* TASK STATEMENT *
Transcribe word for word the lines below from the line with "ATOM 2 C CA" through the line with "ATOM 66 N N", ends included.

[Records from a data source]
_ _ _
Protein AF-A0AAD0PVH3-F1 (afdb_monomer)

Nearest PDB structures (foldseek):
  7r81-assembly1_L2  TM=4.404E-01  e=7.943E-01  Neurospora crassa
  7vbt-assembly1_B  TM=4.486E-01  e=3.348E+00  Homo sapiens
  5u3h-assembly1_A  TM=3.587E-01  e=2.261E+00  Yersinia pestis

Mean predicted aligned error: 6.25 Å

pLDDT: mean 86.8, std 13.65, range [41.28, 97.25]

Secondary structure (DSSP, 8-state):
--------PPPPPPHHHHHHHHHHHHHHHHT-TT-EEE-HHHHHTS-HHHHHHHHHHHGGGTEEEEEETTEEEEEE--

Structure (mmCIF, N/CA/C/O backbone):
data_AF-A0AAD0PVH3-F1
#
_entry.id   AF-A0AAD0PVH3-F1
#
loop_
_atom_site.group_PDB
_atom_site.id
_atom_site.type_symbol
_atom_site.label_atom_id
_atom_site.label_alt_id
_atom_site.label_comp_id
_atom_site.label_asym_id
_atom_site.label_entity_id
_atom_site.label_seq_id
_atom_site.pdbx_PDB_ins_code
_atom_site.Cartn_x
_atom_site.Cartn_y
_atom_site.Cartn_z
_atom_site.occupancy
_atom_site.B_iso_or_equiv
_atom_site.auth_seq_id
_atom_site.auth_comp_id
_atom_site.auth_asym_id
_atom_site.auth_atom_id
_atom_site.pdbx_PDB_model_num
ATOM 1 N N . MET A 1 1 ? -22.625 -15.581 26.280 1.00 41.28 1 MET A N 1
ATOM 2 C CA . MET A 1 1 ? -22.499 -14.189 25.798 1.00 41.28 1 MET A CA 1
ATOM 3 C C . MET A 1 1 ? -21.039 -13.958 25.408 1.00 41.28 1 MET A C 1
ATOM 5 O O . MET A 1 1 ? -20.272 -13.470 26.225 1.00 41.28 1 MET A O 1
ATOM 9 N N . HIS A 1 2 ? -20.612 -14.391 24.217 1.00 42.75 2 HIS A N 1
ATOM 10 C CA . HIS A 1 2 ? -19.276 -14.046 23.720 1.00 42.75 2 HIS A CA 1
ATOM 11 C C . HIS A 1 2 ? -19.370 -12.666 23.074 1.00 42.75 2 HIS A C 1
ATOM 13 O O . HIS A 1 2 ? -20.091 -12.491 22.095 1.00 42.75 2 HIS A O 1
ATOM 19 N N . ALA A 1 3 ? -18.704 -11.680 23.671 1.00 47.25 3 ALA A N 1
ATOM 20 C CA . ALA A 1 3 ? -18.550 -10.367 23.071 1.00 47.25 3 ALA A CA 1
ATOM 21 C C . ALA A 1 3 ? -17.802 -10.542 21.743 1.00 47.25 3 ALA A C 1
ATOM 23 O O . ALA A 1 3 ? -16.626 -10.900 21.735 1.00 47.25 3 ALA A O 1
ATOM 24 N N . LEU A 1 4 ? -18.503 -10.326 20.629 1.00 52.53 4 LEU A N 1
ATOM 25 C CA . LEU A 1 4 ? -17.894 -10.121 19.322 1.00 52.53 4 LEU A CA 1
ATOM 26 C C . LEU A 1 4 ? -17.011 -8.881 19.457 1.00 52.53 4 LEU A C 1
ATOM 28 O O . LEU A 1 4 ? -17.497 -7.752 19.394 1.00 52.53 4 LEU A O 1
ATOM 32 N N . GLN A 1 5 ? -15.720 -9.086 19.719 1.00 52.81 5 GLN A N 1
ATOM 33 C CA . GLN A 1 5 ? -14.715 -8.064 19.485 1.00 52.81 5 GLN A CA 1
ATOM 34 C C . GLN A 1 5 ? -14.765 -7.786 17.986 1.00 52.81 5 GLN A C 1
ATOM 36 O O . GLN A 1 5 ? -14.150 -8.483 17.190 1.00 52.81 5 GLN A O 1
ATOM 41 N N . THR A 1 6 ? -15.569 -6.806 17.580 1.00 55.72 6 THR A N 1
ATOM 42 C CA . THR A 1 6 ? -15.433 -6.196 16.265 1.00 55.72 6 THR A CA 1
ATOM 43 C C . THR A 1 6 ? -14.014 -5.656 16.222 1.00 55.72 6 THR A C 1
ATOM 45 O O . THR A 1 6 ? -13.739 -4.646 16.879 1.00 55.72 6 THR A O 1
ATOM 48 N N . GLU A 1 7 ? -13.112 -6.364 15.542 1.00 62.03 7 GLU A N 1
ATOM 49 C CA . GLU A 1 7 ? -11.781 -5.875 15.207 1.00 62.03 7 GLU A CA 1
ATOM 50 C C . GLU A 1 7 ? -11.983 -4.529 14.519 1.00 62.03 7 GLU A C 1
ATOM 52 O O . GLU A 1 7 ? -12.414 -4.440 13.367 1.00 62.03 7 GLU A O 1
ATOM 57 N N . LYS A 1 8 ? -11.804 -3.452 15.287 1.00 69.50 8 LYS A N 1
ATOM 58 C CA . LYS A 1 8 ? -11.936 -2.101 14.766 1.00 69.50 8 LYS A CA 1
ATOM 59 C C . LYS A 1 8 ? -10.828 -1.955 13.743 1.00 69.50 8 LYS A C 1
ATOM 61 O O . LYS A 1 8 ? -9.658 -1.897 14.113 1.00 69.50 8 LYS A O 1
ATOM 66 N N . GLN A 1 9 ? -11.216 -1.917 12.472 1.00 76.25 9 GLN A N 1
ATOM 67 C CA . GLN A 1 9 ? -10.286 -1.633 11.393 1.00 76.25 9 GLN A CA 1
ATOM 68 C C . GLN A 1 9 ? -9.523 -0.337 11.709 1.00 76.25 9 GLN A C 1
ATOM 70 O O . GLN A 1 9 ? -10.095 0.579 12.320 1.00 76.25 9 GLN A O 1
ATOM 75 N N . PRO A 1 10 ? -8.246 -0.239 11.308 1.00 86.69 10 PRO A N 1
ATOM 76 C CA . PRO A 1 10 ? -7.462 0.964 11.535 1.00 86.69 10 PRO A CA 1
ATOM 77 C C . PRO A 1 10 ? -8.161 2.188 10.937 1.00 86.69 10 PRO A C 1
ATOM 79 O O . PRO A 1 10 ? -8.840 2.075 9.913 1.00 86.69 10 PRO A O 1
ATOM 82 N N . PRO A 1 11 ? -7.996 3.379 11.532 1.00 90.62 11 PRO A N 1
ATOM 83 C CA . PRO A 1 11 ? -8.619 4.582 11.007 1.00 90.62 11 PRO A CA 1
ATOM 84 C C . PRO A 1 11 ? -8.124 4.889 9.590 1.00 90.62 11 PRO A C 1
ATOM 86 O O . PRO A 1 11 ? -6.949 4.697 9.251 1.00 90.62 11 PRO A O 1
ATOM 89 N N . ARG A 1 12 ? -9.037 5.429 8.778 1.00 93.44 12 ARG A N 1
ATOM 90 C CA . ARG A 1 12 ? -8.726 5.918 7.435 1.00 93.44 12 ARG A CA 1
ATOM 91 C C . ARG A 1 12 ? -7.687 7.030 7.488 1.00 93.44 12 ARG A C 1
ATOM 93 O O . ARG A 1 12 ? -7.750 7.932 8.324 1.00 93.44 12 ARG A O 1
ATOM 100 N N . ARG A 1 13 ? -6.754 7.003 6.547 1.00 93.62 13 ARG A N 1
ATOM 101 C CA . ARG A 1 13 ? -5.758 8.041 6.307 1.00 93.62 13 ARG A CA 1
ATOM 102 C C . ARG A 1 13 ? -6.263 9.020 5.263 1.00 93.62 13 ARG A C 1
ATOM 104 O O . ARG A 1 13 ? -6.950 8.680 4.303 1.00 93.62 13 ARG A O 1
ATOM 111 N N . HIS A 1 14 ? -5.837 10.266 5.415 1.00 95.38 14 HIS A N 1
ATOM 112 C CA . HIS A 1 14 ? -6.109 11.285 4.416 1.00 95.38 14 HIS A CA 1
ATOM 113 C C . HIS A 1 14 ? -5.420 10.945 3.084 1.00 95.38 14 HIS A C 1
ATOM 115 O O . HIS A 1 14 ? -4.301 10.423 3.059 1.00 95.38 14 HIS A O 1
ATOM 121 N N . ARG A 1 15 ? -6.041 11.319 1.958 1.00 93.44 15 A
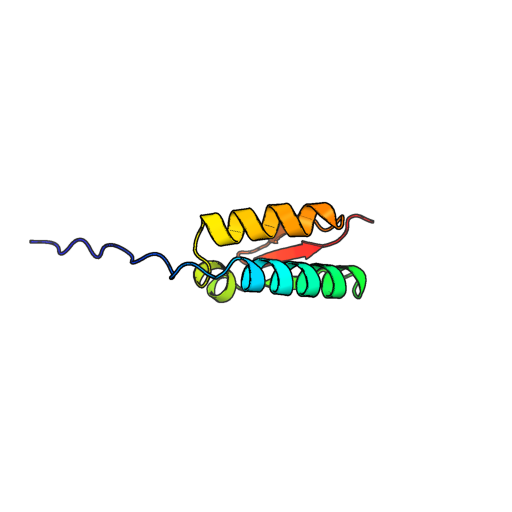RG A N 1
ATOM 122 C CA . ARG A 1 15 ? -5.496 11.065 0.609 1.00 93.44 15 ARG A CA 1
ATOM 123 C C . ARG A 1 15 ? -4.075 11.609 0.426 1.00 93.44 15 ARG A C 1
ATOM 125 O O . ARG A 1 15 ? -3.262 10.990 -0.255 1.00 93.44 15 ARG A O 1
ATOM 132 N N . THR A 1 16 ? -3.756 12.740 1.059 1.00 96.44 16 THR A N 1
ATOM 133 C CA . THR A 1 16 ? -2.404 13.326 1.028 1.00 96.44 16 THR A CA 1
ATOM 134 C C . THR A 1 16 ? -1.376 12.475 1.770 1.00 96.44 16 THR A C 1
ATOM 136 O O . THR A 1 16 ? -0.234 12.399 1.325 1.00 96.44 16 THR A O 1
ATOM 139 N N . THR A 1 17 ? -1.763 11.801 2.857 1.00 95.75 17 THR A N 1
ATOM 140 C CA . THR A 1 17 ? -0.897 10.854 3.573 1.00 95.75 17 THR A CA 1
ATOM 141 C C . THR A 1 17 ? -0.561 9.674 2.673 1.00 95.75 17 THR A C 1
ATOM 143 O O . THR A 1 17 ? 0.614 9.363 2.513 1.00 95.75 17 THR A O 1
ATOM 146 N N . ILE A 1 18 ? -1.564 9.090 2.009 1.00 96.31 18 ILE A N 1
ATOM 147 C CA . ILE A 1 18 ? -1.367 7.987 1.057 1.00 96.31 18 ILE A CA 1
ATOM 148 C C . ILE A 1 18 ? -0.402 8.414 -0.060 1.00 96.31 18 ILE A C 1
ATOM 150 O O . ILE A 1 18 ? 0.568 7.717 -0.342 1.00 96.31 18 ILE A O 1
ATOM 154 N N . ALA A 1 19 ? -0.613 9.594 -0.653 1.00 95.75 19 ALA A N 1
ATOM 155 C CA . ALA A 1 19 ? 0.241 10.112 -1.723 1.00 95.75 19 ALA A CA 1
ATOM 156 C C . ALA A 1 19 ? 1.694 10.363 -1.272 1.00 95.75 19 ALA A C 1
ATOM 158 O O . ALA A 1 19 ? 2.635 10.018 -1.986 1.00 95.75 19 ALA A O 1
ATOM 159 N N . ARG A 1 20 ? 1.896 10.935 -0.076 1.00 97.25 20 ARG A N 1
ATOM 160 C CA . ARG A 1 20 ? 3.240 11.158 0.482 1.00 97.25 20 ARG A CA 1
ATOM 161 C C . ARG A 1 20 ? 3.947 9.843 0.790 1.00 97.25 20 ARG A C 1
ATOM 163 O O . ARG A 1 20 ? 5.141 9.735 0.527 1.00 97.25 20 ARG A O 1
ATOM 170 N N . THR A 1 21 ? 3.228 8.861 1.326 1.00 96.50 21 THR A N 1
ATOM 171 C CA . THR A 1 21 ? 3.785 7.532 1.587 1.00 96.50 21 THR A CA 1
ATOM 172 C C . THR A 1 21 ? 4.159 6.827 0.289 1.00 96.50 21 THR A C 1
ATOM 174 O O . THR A 1 21 ? 5.272 6.324 0.205 1.00 96.50 21 THR A O 1
ATOM 177 N N . ALA A 1 22 ? 3.305 6.874 -0.741 1.00 95.75 22 ALA A N 1
ATOM 178 C CA . ALA A 1 22 ? 3.612 6.304 -2.055 1.00 95.75 22 ALA A CA 1
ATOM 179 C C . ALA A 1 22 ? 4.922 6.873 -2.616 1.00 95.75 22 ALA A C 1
_ _ _
* ANSWER TO THIS TASK *
ATOM 2 C CA . MET A 1 1 ? -22.499 -14.189 25.798 1.00 41.28 1 MET A CA 1
ATOM 3 C C . MET A 1 1 ? -21.039 -13.958 25.408 1.00 41.28 1 MET A C 1
ATOM 5 O O . MET A 1 1 ? -20.272 -13.470 26.225 1.00 41.28 1 MET A O 1
ATOM 9 N N . HIS A 1 2 ? -20.612 -14.391 24.217 1.00 42.75 2 HIS A N 1
ATOM 10 C CA . HIS A 1 2 ? -19.276 -14.046 23.720 1.00 42.75 2 HIS A CA 1
ATOM 11 C C . HIS A 1 2 ? -19.370 -12.666 23.074 1.00 42.75 2 HIS A C 1
ATOM 13 O O . HIS A 1 2 ? -20.091 -12.491 22.095 1.00 42.75 2 HIS A O 1
ATOM 19 N N . ALA A 1 3 ? -18.704 -11.680 23.671 1.00 47.25 3 ALA A N 1
ATOM 20 C CA . ALA A 1 3 ? -18.550 -10.367 23.071 1.00 47.25 3 ALA A CA 1
ATOM 21 C C . ALA A 1 3 ? -17.802 -10.542 21.743 1.00 47.25 3 ALA A C 1
ATOM 23 O O . ALA A 1 3 ? -16.626 -10.900 21.735 1.00 47.25 3 ALA A O 1
ATOM 24 N N . LEU A 1 4 ? -18.503 -10.326 20.629 1.00 52.53 4 LEU A N 1
ATOM 25 C CA . LEU A 1 4 ? -17.894 -10.121 19.322 1.00 52.53 4 LEU A CA 1
ATOM 26 C C . LEU A 1 4 ? -17.011 -8.881 19.457 1.00 52.53 4 LEU A C 1
ATOM 28 O O . LEU A 1 4 ? -17.497 -7.752 19.394 1.00 52.53 4 LEU A O 1
ATOM 32 N N . GLN A 1 5 ? -15.720 -9.086 19.719 1.00 52.81 5 GLN A N 1
ATOM 33 C CA . GLN A 1 5 ? -14.715 -8.064 19.485 1.00 52.81 5 GLN A CA 1
ATOM 34 C C . GLN A 1 5 ? -14.765 -7.786 17.986 1.00 52.81 5 GLN A C 1
ATOM 36 O O . GLN A 1 5 ? -14.150 -8.483 17.190 1.00 52.81 5 GLN A O 1
ATOM 41 N N . THR A 1 6 ? -15.569 -6.806 17.580 1.00 55.72 6 THR A N 1
ATOM 42 C CA . THR A 1 6 ? -15.433 -6.196 16.265 1.00 55.72 6 THR A CA 1
ATOM 43 C C . THR A 1 6 ? -14.014 -5.656 16.222 1.00 55.72 6 THR A C 1
ATOM 45 O O . THR A 1 6 ? -13.739 -4.646 16.879 1.00 55.72 6 THR A O 1
ATOM 48 N N . GLU A 1 7 ? -13.112 -6.364 15.542 1.00 62.03 7 GLU A N 1
ATOM 49 C CA . GLU A 1 7 ? -11.781 -5.875 15.207 1.00 62.03 7 GLU A CA 1
ATOM 50 C C . GLU A 1 7 ? -11.983 -4.529 14.519 1.00 62.03 7 GLU A C 1
ATOM 52 O O . GLU A 1 7 ? -12.414 -4.440 13.367 1.00 62.03 7 GLU A O 1
ATOM 57 N N . LYS A 1 8 ? -11.804 -3.452 15.287 1.00 69.50 8 LYS A N 1
ATOM 58 C CA . LYS A 1 8 ? -11.936 -2.101 14.766 1.00 69.50 8 LYS A CA 1
ATOM 59 C C . LYS A 1 8 ? -10.828 -1.955 13.743 1.00 69.50 8 LYS A C 1
ATOM 61 O O . LYS A 1 8 ? -9.658 -1.897 14.113 1.00 69.50 8 LYS A O 1
ATOM 66 N N . GLN A 1 9 ? -11.216 -1.917 12.472 1.00 76.25 9 GLN A N 1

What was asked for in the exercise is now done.